# EXERCISE:
The lines below, from the one containing "ATOM 35 C CA" through the one containing "ATOM 53 N N", should be set down exactly, with no pictures and nothing else.

Dataset excerpts
----------------
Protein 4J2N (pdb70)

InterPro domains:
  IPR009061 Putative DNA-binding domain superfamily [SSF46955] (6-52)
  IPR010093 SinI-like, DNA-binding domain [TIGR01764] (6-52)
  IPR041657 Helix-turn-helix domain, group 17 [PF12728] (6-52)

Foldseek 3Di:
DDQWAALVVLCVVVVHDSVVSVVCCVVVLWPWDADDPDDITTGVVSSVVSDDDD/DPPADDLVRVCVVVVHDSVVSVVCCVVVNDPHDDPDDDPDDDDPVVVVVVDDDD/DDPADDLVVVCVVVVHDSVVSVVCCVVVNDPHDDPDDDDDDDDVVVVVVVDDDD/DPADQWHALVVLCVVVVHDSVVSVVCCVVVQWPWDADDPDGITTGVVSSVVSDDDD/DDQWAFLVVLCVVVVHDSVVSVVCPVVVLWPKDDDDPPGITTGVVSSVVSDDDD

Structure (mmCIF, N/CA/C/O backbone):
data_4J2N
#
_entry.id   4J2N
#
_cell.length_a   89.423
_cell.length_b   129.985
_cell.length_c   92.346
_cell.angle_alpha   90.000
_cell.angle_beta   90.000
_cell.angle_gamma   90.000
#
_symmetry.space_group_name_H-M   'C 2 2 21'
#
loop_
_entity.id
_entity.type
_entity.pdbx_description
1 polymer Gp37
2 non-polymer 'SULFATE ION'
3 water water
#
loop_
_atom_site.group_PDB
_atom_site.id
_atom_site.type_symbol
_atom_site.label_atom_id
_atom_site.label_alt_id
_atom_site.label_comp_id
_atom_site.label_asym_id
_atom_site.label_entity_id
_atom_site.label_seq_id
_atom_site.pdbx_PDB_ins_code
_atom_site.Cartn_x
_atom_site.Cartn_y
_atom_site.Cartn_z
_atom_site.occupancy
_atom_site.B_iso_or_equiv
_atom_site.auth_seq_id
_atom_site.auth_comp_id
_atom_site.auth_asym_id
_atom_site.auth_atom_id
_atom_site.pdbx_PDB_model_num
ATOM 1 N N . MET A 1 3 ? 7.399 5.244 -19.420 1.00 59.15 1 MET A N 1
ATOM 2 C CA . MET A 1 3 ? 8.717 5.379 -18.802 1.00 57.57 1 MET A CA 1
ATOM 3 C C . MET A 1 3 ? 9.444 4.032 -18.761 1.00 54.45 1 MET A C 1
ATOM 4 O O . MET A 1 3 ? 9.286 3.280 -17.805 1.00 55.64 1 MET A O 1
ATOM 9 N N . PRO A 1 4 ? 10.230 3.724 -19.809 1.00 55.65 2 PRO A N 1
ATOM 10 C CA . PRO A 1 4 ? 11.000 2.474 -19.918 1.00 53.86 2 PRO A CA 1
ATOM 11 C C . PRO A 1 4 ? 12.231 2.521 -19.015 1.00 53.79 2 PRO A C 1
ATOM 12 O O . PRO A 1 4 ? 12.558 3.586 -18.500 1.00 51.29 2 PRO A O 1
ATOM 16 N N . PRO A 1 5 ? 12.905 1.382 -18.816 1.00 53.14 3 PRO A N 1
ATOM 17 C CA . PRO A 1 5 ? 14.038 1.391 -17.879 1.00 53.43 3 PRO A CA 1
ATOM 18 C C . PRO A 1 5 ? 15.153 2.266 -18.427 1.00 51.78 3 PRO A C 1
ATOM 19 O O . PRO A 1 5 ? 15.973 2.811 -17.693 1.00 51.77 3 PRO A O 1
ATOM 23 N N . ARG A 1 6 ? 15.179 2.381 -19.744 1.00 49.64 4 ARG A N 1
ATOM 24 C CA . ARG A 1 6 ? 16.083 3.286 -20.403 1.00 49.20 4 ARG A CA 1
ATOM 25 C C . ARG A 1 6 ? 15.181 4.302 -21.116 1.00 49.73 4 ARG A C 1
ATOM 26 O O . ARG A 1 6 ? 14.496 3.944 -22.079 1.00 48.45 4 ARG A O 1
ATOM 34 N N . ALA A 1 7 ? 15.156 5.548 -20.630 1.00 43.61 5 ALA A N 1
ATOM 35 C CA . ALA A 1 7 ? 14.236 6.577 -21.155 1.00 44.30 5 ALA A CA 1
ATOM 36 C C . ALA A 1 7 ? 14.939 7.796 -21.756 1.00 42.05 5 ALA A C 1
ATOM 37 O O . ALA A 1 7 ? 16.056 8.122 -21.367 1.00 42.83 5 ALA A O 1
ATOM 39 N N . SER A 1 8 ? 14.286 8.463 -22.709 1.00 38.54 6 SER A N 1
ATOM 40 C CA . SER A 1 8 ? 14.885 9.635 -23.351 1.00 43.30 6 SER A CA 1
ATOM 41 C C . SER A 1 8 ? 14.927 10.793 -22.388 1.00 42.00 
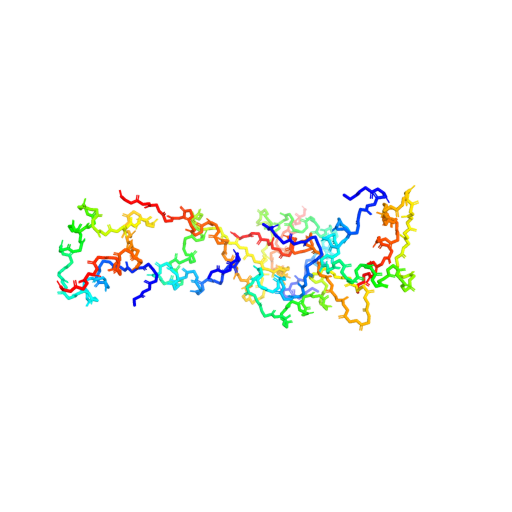6 SER A C 1
ATOM 42 O O . SER A 1 8 ? 14.229 10.798 -21.373 1.00 42.72 6 SER A O 1
ATOM 45 N N . ILE A 1 9 ? 15.744 11.784 -22.715 1.00 42.45 7 ILE A N 1
ATOM 46 C CA . ILE A 1 9 ? 15.813 12.981 -21.902 1.00 43.08 7 ILE A CA 1
ATOM 47 C C . ILE A 1 9 ? 14.438 13.606 -21.876 1.00 42.73 7 ILE A C 1
ATOM 48 O O . ILE A 1 9 ? 14.018 14.152 -20.861 1.00 42.08 7 ILE A O 1
ATOM 53 N N . GLN A 1 10 ? 13.714 13.487 -22.980 1.00 41.15 8 GLN A N 1
ATOM 54 C CA . GLN A 1 10 ? 12.403 14.111 -23.044 1.00 42.64 8 GLN A CA 1
ATOM 55 C C . GLN A 1 10 ? 11.395 13.398 -22.166 1.00 44.40 8 GLN A C 1
ATOM 56 O O . GLN A 1 10 ? 10.628 14.041 -21.460 1.00 43.20 8 GLN A O 1
ATOM 62 N N . GLN A 1 11 ? 11.374 12.070 -22.234 1.00 41.14 9 GLN A N 1
ATOM 63 C CA . GLN A 1 11 ? 10.464 11.301 -21.400 1.00 43.14 9 GLN A CA 1
ATOM 64 C C . GLN A 1 11 ? 10.759 11.549 -19.932 1.00 42.72 9 GLN A C 1
ATOM 65 O O . GLN A 1 11 ? 9.865 11.485 -19.104 1.00 37.16 9 GLN A O 1
ATOM 71 N N . THR A 1 12 ? 12.028 11.802 -19.627 1.00 42.53 10 THR A N 1
ATOM 72 C CA . THR A 1 12 ? 12.485 12.037 -18.269 1.00 40.40 10 THR A CA 1
ATOM 73 C C . THR A 1 12 ? 12.013 13.410 -17.809 1.00 46.30 10 THR A C 1
ATOM 74 O O . THR A 1 12 ? 11.512 13.568 -16.696 1.00 42.47 10 THR A O 1
ATOM 78 N N . ALA A 1 13 ? 12.166 14.399 -18.682 1.00 45.22 11 ALA A N 1
ATOM 79 C CA . ALA A 1 13 ? 11.757 15.760 -18.365 1.00 44.28 11 ALA A CA 1
ATOM 80 C C . ALA A 1 13 ? 10.261 15.799 -18.080 1.00 49.85 11 ALA A C 1
ATOM 81 O O . ALA A 1 13 ? 9.829 16.427 -17.113 1.00 49.15 11 ALA A O 1
ATOM 83 N N . ASP A 1 14 ? 9.473 15.109 -18.903 1.00 44.97 12 ASP A N 1
ATOM 84 C CA . ASP A 1 14 ? 8.029 15.065 -18.694 1.00 46.86 12 ASP A CA 1
ATOM 85 C C . ASP A 1 14 ? 7.652 14.369 -17.375 1.00 48.55 12 ASP A C 1
ATOM 86 O O . ASP A 1 14 ? 6.787 14.833 -16.637 1.00 46.31 12 ASP A O 1
ATOM 91 N N . TYR A 1 15 ? 8.303 13.244 -17.107 1.00 47.06 13 TYR A N 1
ATOM 92 C CA . TYR A 1 15 ? 8.050 12.429 -15.928 1.00 50.31 13 TYR A CA 1
ATOM 93 C C . TYR A 1 15 ? 8.281 13.249 -14.664 1.00 52.04 13 TYR A C 1
ATOM 94 O O . TYR A 1 15 ? 7.492 13.203 -13.728 1.00 52.00 13 TYR A O 1
ATOM 103 N N . LEU A 1 16 ? 9.370 14.007 -14.665 1.00 49.17 14 LEU A N 1
ATOM 104 C CA . LEU A 1 16 ? 9.756 14.847 -13.547 1.00 46.61 14 LEU A CA 1
ATOM 105 C C . LEU A 1 16 ? 9.029 16.181 -13.515 1.00 49.54 14 LEU A C 1
ATOM 106 O O . LEU A 1 16 ? 9.011 16.859 -12.488 1.00 53.42 14 LEU A O 1
ATOM 111 N N . GLY A 1 17 ? 8.435 16.571 -14.634 1.00 49.79 15 GLY A N 1
ATOM 112 C CA . GLY A 1 17 ? 7.808 17.872 -14.710 1.00 44.55 15 GLY A CA 1
ATOM 113 C C . GLY A 1 17 ? 8.820 19.004 -14.696 1.00 49.87 15 GLY A C 1
ATOM 114 O O . GLY A 1 17 ? 8.557 20.070 -14.138 1.00 51.77 15 GLY A O 1
ATOM 115 N N . VAL A 1 18 ? 9.979 18.774 -15.307 1.00 49.76 16 VAL A N 1
ATOM 116 C CA . VAL A 1 18 ? 10.977 19.828 -15.495 1.00 48.40 16 VAL A CA 1
ATOM 117 C C . VAL A 1 18 ? 11.374 19.930 -16.965 1.00 49.81 16 VAL A C 1
ATOM 118 O O . VAL A 1 18 ? 10.937 19.130 -17.794 1.00 51.84 16 VAL A O 1
ATOM 122 N N . SER A 1 19 ? 12.201 20.924 -17.278 1.00 47.43 17 SER A N 1
ATOM 123 C CA . SER A 1 19 ? 12.670 21.156 -18.637 1.00 43.92 17 SER A CA 1
ATOM 124 C C . SER A 1 19 ? 13.748 20.145 -19.031 1.00 47.07 17 SER A C 1
ATOM 125 O O . SER A 1 19 ? 14.388 19.555 -18.157 1.00 44.06 17 SER A O 1
ATOM 128 N N . THR A 1 20 ? 13.962 19.961 -20.337 1.00 36.34 18 THR A N 1
ATOM 129 C CA . THR A 1 20 ? 15.038 19.093 -20.799 1.00 40.50 18 THR A CA 1
ATOM 130 C C . THR A 1 20 ? 16.384 19.651 -20.364 1.00 41.56 18 THR A C 1
ATOM 131 O O . THR A 1 20 ? 17.324 18.892 -20.103 1.00 41.28 18 THR A O 1
ATOM 135 N N . LYS A 1 21 ? 16.488 20.978 -20.299 1.00 41.88 19 LYS A N 1
ATOM 136 C CA . LYS A 1 21 ? 17.741 21.605 -19.878 1.00 42.93 19 LYS A CA 1
ATOM 137 C C . LYS A 1 21 ? 18.102 21.202 -18.455 1.00 43.85 19 LYS A C 1
ATOM 138 O O . LYS A 1 21 ? 19.268 20.940 -18.150 1.00 44.70 19 LYS A O 1
ATOM 144 N N . THR A 1 22 ? 17.092 21.153 -17.588 1.00 44.01 20 THR A N 1
ATOM 145 C CA . THR A 1 22 ? 17.282 20.704 -16.213 1.00 42.86 20 THR A CA 1
ATOM 146 C C . THR A 1 22 ? 17.750 19.242 -16.192 1.00 47.00 20 THR A C 1
ATOM 147 O O . THR A 1 22 ? 18.713 18.896 -15.495 1.00 46.68 20 THR A O 1
ATOM 151 N N . VAL A 1 23 ? 17.081 18.392 -16.974 1.00 47.80 21 VAL A N 1
ATOM 152 C CA . VAL A 1 23 ? 17.435 16.977 -17.042 1.00 43.88 21 VAL A CA 1
ATOM 153 C C . VAL A 1 23 ? 18.891 16.829 -17.469 1.00 43.91 21 VAL A C 1
ATOM 154 O O . VAL A 1 23 ? 19.649 16.067 -16.877 1.00 47.89 21 VAL A O 1
ATOM 158 N N . ARG A 1 24 ? 19.293 17.587 -18.475 1.00 42.66 22 ARG A N 1
ATOM 159 C CA . ARG A 1 24 ? 20.675 17.553 -18.930 1.00 45.42 22 ARG A CA 1
ATOM 160 C C . ARG A 1 24 ? 21.647 18.034 -17.856 1.00 48.93 22 ARG A C 1
ATOM 161 O O . ARG A 1 24 ? 22.745 17.489 -17.726 1.00 52.87 22 ARG A O 1
ATOM 169 N N A ASN A 1 25 ? 21.246 19.042 -17.087 0.39 47.24 23 ASN A N 1
ATOM 170 N N B ASN A 1 25 ? 21.259 19.060 -17.097 0.61 47.23 23 ASN A N 1
ATOM 171 C CA A ASN A 1 25 ? 22.099 19.558 -16.021 0.39 48.57 23 ASN A CA 1
ATOM 172 C CA B ASN A 1 25 ? 22.098 19.534 -15.994 0.61 48.55 23 ASN A CA 1
ATOM 173 C C A ASN A 1 25 ? 22.290 18.535 -14.900 0.39 48.09 23 ASN A C 1
ATOM 174 C C B ASN A 1 25 ? 22.308 18.433 -14.983 0.61 48.14 23 ASN A C 1
ATOM 175 O O A ASN A 1 25 ? 23.402 18.335 -14.418 0.39 50.45 23 ASN A O 1
ATOM 176 O O B ASN A 1 25 ? 23.438 18.091 -14.641 0.61 50.44 23 ASN A O 1
ATOM 185 N N . TYR A 1 26 ? 21.200 17.883 -14.502 1.00 45.57 24 TYR A N 1
ATOM 186 C CA . TYR A 1 26 ? 21.251 16.789 -13.549 1.00 47.49 24 TYR A CA 1
ATOM 187 C C . TYR A 1 26 ? 22.191 15.688 -14.017 1.00
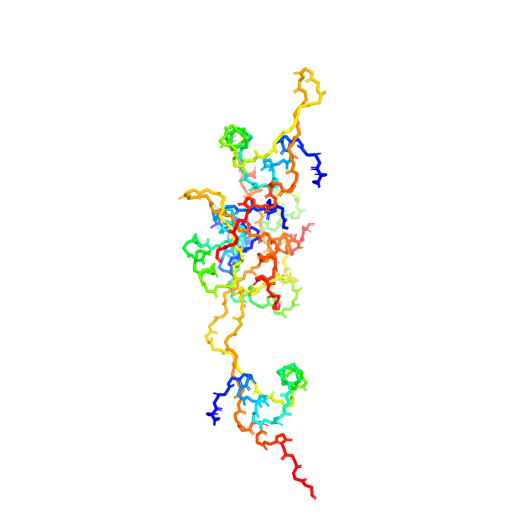 52.37 24 TYR A C 1
ATOM 188 O O . TYR A 1 26 ? 23.039 15.212 -13.260 1.00 54.65 24 TYR A O 1
ATOM 197 N N . ILE A 1 27 ? 22.028 15.268 -15.266 1.00 48.60 25 ILE A N 1
ATOM 198 C CA . ILE A 1 27 ? 22.904 14.258 -15.829 1.00 49.95 25 ILE A CA 1
ATOM 199 C C . ILE A 1 27 ? 24.362 14.682 -15.688 1.00 50.20 25 ILE A C 1
ATOM 200 O O . ILE A 1 27 ? 25.195 13.918 -15.209 1.00 50.84 25 ILE A O 1
ATOM 205 N N . ALA A 1 28 ? 24.664 15.907 -16.099 1.00 48.33 26 ALA A N 1
ATOM 206 C CA . ALA A 1 28 ? 26.012 16.457 -15.963 1.00 49.86 26 ALA A CA 1
ATOM 207 C C . ALA A 1 28 ? 26.488 16.531 -14.511 1.00 52.61 26 ALA A C 1
ATOM 208 O O . ALA A 1 28 ? 27.682 16.414 -14.235 1.00 52.21 26 ALA A O 1
ATOM 210 N N . ALA A 1 29 ? 25.559 16.730 -13.585 1.00 47.47 27 ALA A N 1
ATOM 211 C CA . ALA A 1 29 ? 25.934 16.854 -12.180 1.00 52.75 27 ALA A CA 1
ATOM 212 C C . ALA A 1 29 ? 26.112 15.487 -11.511 1.00 55.62 27 ALA A C 1
ATOM 213 O O . ALA A 1 29 ? 26.697 15.390 -10.434 1.00 55.89 27 ALA A O 1
ATOM 215 N N . GLY A 1 30 ? 25.620 14.433 -12.158 1.00 55.42 28 GLY A N 1
ATOM 216 C CA . GLY A 1 30 ? 25.687 13.096 -11.591 1.00 49.70 28 GLY A CA 1
ATOM 217 C C . GLY A 1 30 ? 24.440 12.793 -10.786 1.00 51.80 28 GLY A C 1
ATOM 218 O O . GLY A 1 30 ? 24.331 11.736 -10.177 1.00 55.57 28 GLY A O 1
ATOM 219 N N . LYS A 1 31 ? 23.501 13.734 -10.772 1.00 52.65 29 LYS A N 1
ATOM 220 C CA . LYS A 1 31 ? 22.248 13.547 -10.060 1.00 47.55 29 LYS A CA 1
ATOM 221 C C . LYS A 1 31 ? 21.335 12.634 -10.870 1.00 55.24 29 LYS A C 1
ATOM 222 O O . LYS A 1 31 ? 20.311 12.164 -10.371 1.00 57.96 29 LYS A O 1
ATOM 228 N N . LEU A 1 32 ? 21.706 12.390 -12.125 1.00 47.61 30 LEU A N 1
ATOM 229 C CA . LEU A 1 32 ? 21.040 11.369 -12.921 1.00 47.78 30 LEU A CA 1
ATOM 230 C C . LEU A 1 32 ? 22.083 10.508 -13.590 1.00 50.35 30 LEU A C 1
ATOM 231 O O . LEU A 1 32 ? 23.166 10.990 -13.939 1.00 50.39 30 LEU A O 1
ATOM 236 N N . LYS A 1 33 ? 21.760 9.228 -13.745 1.00 50.35 31 LYS A N 1
ATOM 237 C CA . LYS A 1 33 ? 22.633 8.296 -14.456 1.00 54.33 31 LYS A CA 1
ATOM 238 C C . LYS A 1 33 ? 22.146 8.099 -15.882 1.00 48.67 31 LYS A C 1
ATOM 239 O O . LYS A 1 33 ? 20.961 7.874 -16.123 1.00 45.59 31 LYS A O 1
ATOM 245 N N . ALA A 1 34 ? 23.072 8.201 -16.827 1.00 49.79 32 ALA A N 1
ATOM 246 C CA . ALA A 1 34 ? 22.719 8.169 -18.232 1.00 51.68 32 ALA A CA 1
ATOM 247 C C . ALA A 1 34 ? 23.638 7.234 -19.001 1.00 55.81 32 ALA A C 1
----------------
# SOLUTION:
ATOM 35 C CA . ALA A 1 7 ? 14.236 6.577 -21.155 1.00 44.30 5 ALA A CA 1
ATOM 36 C C . ALA A 1 7 ? 14.939 7.796 -21.756 1.00 42.05 5 ALA A C 1
ATOM 37 O O . ALA A 1 7 ? 16.056 8.122 -21.367 1.00 42.83 5 ALA A O 1
ATOM 39 N N . SER A 1 8 ? 14.286 8.463 -22.709 1.00 38.54 6 SER A N 1
ATOM 40 C CA . SER A 1 8 ? 14.885 9.635 -23.351 1.00 43.30 6 SER A CA 1
ATOM 41 C C . SER A 1 8 ? 14.927 10.793 -22.388 1.00 42.00 
6 SER A C 1
ATOM 42 O O . SER A 1 8 ? 14.229 10.798 -21.373 1.00 42.72 6 SER A O 1
ATOM 45 N N . ILE A 1 9 ? 15.744 11.784 -22.715 1.00 42.45 7 ILE A N 1
ATOM 46 C CA . ILE A 1 9 ? 15.813 12.981 -21.902 1.00 43.08 7 ILE A CA 1
ATOM 47 C C . ILE A 1 9 ? 14.438 13.606 -21.876 1.00 42.73 7 ILE A C 1
ATOM 48 O O . ILE A 1 9 ? 14.018 14.152 -20.861 1.00 42.08 7 ILE A O 1
ATOM 53 N N . GLN A 1 10 ? 13.714 13.487 -22.980 1.00 41.15 8 GLN A N 1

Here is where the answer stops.